- Born: 1 January 1785 Stratford-on-Avon
- Died: 15 July 1857 (aged 72)
- Occupation: Antiquarian

= Robert Bell Wheler =

English antiquarian

Robert Bell Wheler (1 January 1785 – 15 July 1857) was an English antiquarian.

==Biography==
Wheler was born at Stratford-on-Avon on 1 January 1785, was son of Robert Wheler (1742–1819), a solicitor of that town. His mother was Elizabeth Loder of Meon Hall, Lower Quinton, Gloucestershire. His Christian name was derived from his godfather, Robert Bell, who belonged to an old Worcestershire family. Robert Bell Wheler was educated at Stratford, and was subsequently articled to his father. He appears scarcely to have left his native town, except when he went to London for a month at the date of his formal admission as a solicitor. He practised his profession at Stratford until his death, residing continuously in a pleasant old house (Avon Croft 2), part of a mansion formerly belonging to the Clopton family, in Old Town, near the parish church.

In youth he joined the Stratford volunteer corps, and afterwards became a lieutenant and quartermaster in the 3rd regiment of Warwickshire militia, which was stationed at Stratford under Colonel Sheldon. But his main interest through life was in Shakespearean research and local topography. He had scarcely attained his majority when he published his first book, ‘The History and Antiquities of Stratford-upon-Avon,’ 1806. This accurate and careful compilation remains a standard work of reference. The eight plates illustrating the ‘History’ were engraved by F. Eginton of Birmingham from Wheler's own sketches. In 1814, was published Wheler's ‘Guide to Stratford-upon-Avon,’ a useful volume, which was reprinted in 1850. Although the ‘Guide’ excludes documents, it contains more information on some points than the ‘History.’ Wheler's last publication was a large quarto pamphlet, now very scarce, entitled ‘Historical and Descriptive Account of the Birthplace of Shakespeare’ (1829); it was illustrated with a plan and nine lithographs by C. F. Green. The work supplies an accurate and minute description of Shakespeare's birthplace as it stood in the beginning of the nineteenth century. Wheler also contributed articles, chiefly on Shakespearean subjects, to the ‘Gentleman's Magazine.’ He was a friend of Britton, author of the ‘Cathedrals of England,’ and corresponded with him.

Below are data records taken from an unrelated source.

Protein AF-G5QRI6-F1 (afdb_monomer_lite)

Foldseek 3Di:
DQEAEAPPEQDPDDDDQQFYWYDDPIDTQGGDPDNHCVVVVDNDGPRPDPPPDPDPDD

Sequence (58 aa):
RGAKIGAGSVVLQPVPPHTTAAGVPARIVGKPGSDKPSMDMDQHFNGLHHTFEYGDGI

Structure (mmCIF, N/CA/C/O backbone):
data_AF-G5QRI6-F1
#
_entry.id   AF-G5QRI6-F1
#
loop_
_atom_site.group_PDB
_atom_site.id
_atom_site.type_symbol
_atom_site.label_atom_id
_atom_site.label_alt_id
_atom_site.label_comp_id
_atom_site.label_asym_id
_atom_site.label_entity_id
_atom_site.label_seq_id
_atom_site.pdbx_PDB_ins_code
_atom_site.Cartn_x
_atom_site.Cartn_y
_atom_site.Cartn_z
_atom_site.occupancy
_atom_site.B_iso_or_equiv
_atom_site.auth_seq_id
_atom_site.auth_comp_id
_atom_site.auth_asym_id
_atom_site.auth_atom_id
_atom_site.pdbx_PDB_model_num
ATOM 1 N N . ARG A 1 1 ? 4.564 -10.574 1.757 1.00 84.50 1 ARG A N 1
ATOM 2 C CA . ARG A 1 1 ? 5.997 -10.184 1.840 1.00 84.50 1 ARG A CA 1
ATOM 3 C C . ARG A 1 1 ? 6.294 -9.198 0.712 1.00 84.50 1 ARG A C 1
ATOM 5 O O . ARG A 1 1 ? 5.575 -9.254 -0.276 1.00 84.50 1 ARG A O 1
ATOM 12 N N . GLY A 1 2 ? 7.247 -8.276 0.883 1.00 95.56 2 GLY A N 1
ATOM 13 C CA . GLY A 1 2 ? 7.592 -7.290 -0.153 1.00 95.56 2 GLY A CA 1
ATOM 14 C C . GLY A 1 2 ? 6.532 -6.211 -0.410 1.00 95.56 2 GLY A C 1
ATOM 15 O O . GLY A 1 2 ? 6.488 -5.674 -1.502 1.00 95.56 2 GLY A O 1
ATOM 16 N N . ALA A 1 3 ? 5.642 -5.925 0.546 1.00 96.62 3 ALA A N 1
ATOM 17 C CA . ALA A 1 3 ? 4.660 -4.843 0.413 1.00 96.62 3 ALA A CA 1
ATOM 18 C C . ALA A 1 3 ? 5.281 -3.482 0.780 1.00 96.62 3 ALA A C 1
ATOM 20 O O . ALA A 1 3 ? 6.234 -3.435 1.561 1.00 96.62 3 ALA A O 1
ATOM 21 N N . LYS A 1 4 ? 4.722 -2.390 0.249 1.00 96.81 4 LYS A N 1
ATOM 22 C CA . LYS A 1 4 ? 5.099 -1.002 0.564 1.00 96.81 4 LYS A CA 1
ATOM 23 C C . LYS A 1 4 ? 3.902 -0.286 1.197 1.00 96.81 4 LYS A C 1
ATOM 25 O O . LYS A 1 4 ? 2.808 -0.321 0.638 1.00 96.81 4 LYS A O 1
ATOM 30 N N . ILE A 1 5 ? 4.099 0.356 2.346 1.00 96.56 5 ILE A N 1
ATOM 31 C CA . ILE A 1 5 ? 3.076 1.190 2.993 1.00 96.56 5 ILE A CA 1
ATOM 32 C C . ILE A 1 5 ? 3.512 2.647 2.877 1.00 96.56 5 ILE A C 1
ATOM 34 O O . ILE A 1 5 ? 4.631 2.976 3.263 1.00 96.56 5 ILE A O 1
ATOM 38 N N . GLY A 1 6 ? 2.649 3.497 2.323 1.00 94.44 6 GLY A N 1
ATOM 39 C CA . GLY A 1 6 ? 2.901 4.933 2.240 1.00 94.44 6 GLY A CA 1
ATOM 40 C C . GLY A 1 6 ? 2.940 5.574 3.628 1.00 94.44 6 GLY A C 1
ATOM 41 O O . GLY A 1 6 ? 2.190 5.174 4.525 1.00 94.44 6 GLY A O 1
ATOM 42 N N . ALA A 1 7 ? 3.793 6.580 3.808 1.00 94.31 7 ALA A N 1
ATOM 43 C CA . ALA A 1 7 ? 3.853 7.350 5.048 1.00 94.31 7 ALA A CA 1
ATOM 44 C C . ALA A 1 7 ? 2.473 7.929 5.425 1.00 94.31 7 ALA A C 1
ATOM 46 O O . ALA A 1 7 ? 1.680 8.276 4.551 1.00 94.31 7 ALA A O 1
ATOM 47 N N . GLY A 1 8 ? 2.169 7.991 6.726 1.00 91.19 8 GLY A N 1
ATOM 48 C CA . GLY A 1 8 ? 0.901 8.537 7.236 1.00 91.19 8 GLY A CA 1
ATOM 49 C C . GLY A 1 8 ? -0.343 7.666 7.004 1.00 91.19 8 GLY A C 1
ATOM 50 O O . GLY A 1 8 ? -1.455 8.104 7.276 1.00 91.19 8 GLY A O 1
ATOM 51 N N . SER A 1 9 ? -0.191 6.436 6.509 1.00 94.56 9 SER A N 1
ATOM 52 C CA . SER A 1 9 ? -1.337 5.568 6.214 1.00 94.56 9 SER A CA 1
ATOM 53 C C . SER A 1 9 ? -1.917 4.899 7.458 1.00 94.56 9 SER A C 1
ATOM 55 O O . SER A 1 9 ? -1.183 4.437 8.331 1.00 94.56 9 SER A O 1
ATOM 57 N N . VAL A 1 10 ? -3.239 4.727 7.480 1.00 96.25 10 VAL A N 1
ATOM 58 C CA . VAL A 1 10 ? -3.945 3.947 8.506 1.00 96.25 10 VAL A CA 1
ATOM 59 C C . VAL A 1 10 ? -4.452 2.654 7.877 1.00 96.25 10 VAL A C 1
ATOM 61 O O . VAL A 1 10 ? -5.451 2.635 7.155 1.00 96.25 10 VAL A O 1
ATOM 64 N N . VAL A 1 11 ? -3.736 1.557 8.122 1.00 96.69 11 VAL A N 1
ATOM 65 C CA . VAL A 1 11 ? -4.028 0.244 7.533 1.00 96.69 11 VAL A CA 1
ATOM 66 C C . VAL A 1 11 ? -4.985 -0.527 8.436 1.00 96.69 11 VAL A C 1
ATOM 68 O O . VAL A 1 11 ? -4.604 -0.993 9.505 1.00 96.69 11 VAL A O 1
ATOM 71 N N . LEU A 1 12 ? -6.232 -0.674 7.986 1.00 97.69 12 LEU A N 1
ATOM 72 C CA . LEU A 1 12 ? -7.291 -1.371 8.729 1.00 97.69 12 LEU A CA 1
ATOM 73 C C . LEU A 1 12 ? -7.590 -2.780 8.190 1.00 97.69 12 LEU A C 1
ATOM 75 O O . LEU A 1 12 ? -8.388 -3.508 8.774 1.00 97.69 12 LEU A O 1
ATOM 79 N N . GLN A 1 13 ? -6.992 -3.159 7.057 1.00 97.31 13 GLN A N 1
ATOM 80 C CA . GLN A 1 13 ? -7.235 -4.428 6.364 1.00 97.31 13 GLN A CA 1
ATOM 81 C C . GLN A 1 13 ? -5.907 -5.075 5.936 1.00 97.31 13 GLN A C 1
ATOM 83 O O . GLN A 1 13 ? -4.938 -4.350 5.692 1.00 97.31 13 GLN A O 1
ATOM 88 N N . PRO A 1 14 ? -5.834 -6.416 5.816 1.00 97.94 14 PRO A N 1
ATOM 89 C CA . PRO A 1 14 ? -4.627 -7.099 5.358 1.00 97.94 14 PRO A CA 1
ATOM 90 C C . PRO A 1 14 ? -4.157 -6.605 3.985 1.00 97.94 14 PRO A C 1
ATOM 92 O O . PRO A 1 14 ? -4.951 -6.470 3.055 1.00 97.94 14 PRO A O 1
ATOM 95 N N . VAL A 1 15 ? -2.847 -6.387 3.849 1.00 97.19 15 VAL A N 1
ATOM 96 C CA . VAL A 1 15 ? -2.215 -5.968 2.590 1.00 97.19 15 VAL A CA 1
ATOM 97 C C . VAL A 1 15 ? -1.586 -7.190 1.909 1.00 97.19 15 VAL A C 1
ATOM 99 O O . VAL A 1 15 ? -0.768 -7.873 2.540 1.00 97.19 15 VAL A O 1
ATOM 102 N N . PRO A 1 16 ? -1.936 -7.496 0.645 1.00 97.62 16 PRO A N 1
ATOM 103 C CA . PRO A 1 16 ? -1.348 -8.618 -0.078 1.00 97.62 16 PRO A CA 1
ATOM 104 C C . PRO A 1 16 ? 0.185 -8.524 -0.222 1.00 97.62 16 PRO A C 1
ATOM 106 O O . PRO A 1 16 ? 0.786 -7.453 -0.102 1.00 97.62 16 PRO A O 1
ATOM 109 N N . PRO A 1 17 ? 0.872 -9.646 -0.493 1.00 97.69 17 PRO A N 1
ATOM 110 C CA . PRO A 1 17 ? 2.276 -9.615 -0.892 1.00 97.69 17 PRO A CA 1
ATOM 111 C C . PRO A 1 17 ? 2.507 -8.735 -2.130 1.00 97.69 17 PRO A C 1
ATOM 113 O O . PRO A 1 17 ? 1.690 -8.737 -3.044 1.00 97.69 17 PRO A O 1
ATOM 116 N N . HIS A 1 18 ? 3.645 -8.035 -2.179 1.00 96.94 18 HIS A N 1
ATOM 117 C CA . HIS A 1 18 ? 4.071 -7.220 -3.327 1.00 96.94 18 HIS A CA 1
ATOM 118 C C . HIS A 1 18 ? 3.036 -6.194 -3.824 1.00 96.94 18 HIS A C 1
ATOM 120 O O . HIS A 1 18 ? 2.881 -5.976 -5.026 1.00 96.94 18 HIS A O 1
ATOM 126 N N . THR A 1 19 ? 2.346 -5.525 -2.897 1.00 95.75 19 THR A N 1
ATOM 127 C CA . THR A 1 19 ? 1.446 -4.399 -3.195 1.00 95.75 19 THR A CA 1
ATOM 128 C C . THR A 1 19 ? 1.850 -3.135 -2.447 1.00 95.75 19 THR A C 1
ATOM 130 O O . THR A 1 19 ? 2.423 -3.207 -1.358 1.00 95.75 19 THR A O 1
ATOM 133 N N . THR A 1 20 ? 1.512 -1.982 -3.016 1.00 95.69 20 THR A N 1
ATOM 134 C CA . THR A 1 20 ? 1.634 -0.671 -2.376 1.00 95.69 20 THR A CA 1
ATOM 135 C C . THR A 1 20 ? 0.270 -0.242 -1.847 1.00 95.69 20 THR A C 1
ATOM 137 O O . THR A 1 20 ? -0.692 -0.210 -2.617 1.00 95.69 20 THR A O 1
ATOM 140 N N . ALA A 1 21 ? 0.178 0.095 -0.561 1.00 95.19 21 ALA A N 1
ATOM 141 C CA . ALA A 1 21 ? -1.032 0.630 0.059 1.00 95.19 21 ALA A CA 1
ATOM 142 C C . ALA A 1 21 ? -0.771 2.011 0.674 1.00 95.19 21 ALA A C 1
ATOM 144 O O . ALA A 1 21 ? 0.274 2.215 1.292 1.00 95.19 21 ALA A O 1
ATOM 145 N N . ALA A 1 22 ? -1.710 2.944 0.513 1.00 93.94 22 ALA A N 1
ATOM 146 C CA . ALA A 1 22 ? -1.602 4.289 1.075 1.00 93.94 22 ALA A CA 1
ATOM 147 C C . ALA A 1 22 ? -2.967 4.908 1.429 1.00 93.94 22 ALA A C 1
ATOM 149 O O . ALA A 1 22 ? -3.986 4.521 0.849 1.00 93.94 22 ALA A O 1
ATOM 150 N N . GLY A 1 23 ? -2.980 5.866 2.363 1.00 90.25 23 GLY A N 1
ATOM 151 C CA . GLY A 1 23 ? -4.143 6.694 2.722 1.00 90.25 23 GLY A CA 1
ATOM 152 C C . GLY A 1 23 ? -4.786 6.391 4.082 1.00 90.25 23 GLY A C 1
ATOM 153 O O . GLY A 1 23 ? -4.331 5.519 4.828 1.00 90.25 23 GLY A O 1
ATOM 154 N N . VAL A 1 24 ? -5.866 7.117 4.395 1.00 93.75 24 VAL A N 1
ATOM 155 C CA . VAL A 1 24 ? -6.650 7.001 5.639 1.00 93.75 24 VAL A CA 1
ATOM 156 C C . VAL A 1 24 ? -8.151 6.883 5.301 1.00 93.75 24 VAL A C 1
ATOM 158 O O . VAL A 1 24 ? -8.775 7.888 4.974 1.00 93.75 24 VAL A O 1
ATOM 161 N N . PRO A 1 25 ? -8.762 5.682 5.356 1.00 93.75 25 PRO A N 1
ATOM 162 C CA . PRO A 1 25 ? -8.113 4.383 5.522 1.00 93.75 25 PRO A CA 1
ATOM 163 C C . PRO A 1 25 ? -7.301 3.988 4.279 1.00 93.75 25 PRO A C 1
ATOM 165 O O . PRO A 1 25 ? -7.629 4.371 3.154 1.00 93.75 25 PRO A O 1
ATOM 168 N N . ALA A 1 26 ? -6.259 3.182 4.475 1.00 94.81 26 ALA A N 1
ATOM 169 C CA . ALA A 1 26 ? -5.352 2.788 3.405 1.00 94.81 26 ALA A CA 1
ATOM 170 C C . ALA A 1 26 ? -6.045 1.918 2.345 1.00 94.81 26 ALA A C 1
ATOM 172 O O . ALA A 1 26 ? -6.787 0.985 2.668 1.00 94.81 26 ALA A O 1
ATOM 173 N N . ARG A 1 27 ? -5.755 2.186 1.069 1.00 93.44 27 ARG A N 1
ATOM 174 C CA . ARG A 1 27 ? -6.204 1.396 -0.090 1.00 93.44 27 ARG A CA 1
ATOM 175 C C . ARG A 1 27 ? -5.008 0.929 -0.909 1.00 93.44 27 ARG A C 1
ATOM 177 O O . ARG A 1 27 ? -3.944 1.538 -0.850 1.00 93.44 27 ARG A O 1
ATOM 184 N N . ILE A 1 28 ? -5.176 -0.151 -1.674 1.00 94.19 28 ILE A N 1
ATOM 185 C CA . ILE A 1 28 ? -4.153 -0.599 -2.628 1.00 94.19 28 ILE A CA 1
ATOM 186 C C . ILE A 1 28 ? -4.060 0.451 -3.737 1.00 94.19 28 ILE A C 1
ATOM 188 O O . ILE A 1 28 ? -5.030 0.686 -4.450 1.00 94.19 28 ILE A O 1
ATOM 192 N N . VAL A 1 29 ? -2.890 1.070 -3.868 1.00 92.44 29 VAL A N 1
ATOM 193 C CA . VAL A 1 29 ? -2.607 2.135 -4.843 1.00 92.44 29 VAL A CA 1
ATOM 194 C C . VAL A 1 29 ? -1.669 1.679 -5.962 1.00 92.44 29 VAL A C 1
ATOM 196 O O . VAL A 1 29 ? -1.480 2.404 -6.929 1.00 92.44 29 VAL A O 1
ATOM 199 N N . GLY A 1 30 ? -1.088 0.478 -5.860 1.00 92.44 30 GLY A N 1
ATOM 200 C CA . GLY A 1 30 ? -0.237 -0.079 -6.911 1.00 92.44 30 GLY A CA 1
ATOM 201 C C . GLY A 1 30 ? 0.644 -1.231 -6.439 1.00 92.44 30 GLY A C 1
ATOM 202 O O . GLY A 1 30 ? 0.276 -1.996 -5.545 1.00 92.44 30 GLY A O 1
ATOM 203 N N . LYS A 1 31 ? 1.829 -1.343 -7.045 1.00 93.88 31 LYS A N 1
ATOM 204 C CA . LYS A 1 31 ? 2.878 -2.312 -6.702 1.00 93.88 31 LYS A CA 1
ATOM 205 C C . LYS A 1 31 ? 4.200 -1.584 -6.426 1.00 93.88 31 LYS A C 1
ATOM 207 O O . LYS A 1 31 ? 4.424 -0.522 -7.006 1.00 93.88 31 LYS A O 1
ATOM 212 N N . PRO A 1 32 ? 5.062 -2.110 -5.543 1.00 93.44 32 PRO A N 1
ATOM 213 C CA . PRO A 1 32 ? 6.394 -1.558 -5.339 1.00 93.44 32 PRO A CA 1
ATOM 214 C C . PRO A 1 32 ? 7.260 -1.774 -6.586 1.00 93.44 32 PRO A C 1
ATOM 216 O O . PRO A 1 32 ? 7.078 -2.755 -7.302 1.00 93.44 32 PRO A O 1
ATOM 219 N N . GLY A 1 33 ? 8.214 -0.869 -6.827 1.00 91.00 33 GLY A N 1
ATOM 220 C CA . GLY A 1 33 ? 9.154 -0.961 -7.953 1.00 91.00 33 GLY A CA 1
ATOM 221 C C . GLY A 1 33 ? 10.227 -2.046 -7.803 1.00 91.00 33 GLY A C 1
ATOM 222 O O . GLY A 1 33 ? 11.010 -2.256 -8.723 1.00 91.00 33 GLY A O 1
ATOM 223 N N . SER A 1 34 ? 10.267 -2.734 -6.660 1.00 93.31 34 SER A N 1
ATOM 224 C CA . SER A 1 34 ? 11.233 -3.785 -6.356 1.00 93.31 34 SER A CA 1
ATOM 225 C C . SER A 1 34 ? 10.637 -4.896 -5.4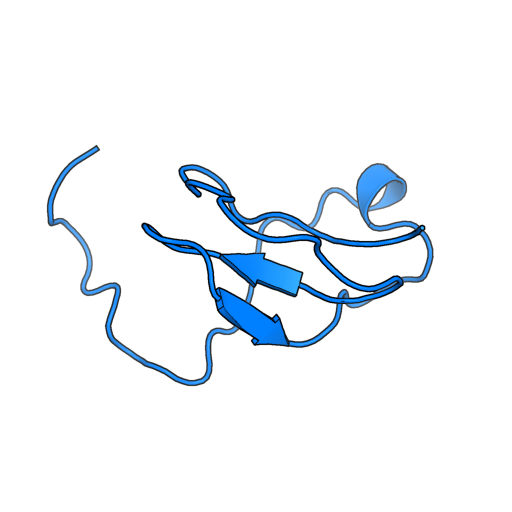91 1.00 93.31 34 SER A C 1
ATOM 227 O O . SER A 1 34 ? 9.595 -4.731 -4.847 1.00 93.31 34 SER A O 1
ATOM 229 N N . ASP A 1 35 ? 11.333 -6.034 -5.432 1.00 94.69 35 ASP A N 1
ATOM 230 C CA . ASP A 1 35 ? 10.935 -7.188 -4.6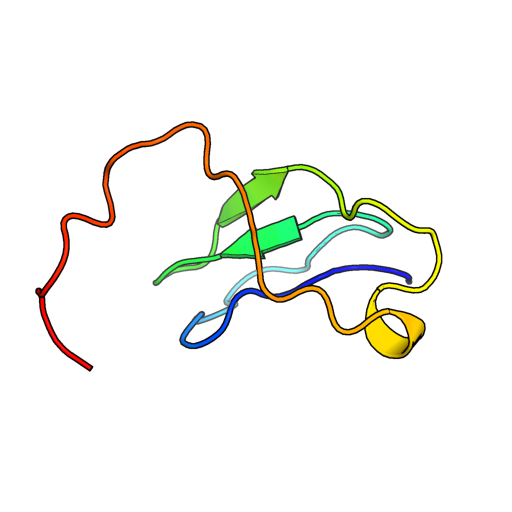17 1.00 94.69 35 ASP A CA 1
ATOM 231 C C . ASP A 1 35 ? 11.066 -6.935 -3.110 1.00 94.69 35 ASP A C 1
ATOM 233 O O . ASP A 1 35 ? 10.343 -7.519 -2.293 1.00 94.69 35 ASP A O 1
ATOM 237 N N . LYS A 1 36 ? 12.018 -6.081 -2.728 1.00 96.00 36 LYS A N 1
ATOM 238 C CA . LYS A 1 36 ? 12.340 -5.748 -1.340 1.00 96.00 36 LYS A CA 1
ATOM 239 C C . LYS A 1 36 ? 12.320 -4.225 -1.176 1.00 96.00 36 LYS A C 1
ATOM 241 O O . LYS A 1 36 ? 13.385 -3.632 -1.029 1.00 96.00 36 LYS A O 1
ATOM 246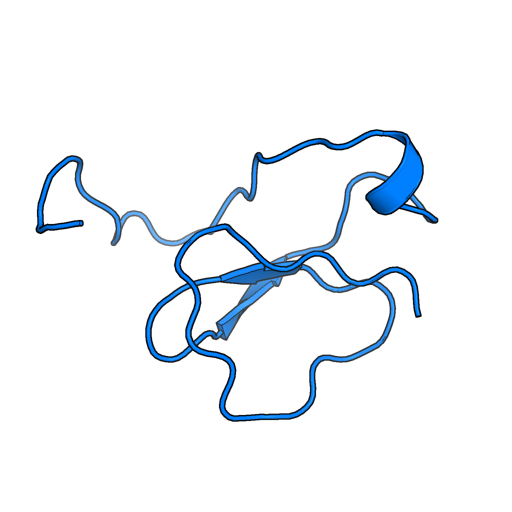 N N . PRO A 1 37 ? 11.132 -3.590 -1.123 1.00 96.12 37 PRO A N 1
ATOM 247 C CA . PRO A 1 37 ? 11.016 -2.131 -1.010 1.00 96.12 37 PRO A CA 1
ATOM 248 C C . PRO A 1 37 ? 11.722 -1.552 0.227 1.00 96.12 37 PRO A C 1
ATOM 250 O O . PRO A 1 37 ? 12.079 -0.380 0.241 1.00 96.12 37 PRO A O 1
ATOM 253 N N . SER A 1 38 ? 11.970 -2.377 1.249 1.00 96.38 38 SER A N 1
ATOM 254 C CA . SER A 1 38 ? 12.753 -2.021 2.436 1.00 96.38 38 SER A CA 1
ATOM 255 C C . SER A 1 38 ? 14.258 -1.849 2.193 1.00 96.38 38 SER A C 1
ATOM 257 O O . SER A 1 38 ? 14.947 -1.400 3.096 1.00 96.38 38 SER A O 1
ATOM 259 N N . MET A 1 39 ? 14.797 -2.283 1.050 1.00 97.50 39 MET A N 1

Wheler died unmarried on 15 July 1857, and was buried beside his father in the churchyard of his native town.

Wheler left a quarto autograph manuscript volume of ‘Collectanea de Stratford.’ This, together with a portion of his library, his collection of local deeds and original documents, coins, and other relics local and Shakespearean, including a gold signet-ring believed to have belonged to Shakespeare, were given by his sister, Anne Wheler (1783–1870), to the trustees of Shakespeare's Birthplace, and are now located in the Birthplace museum. J. O. Halliwell-Phillipps privately printed a hand-list of Wheler's collections in 1863, with a biographical preface.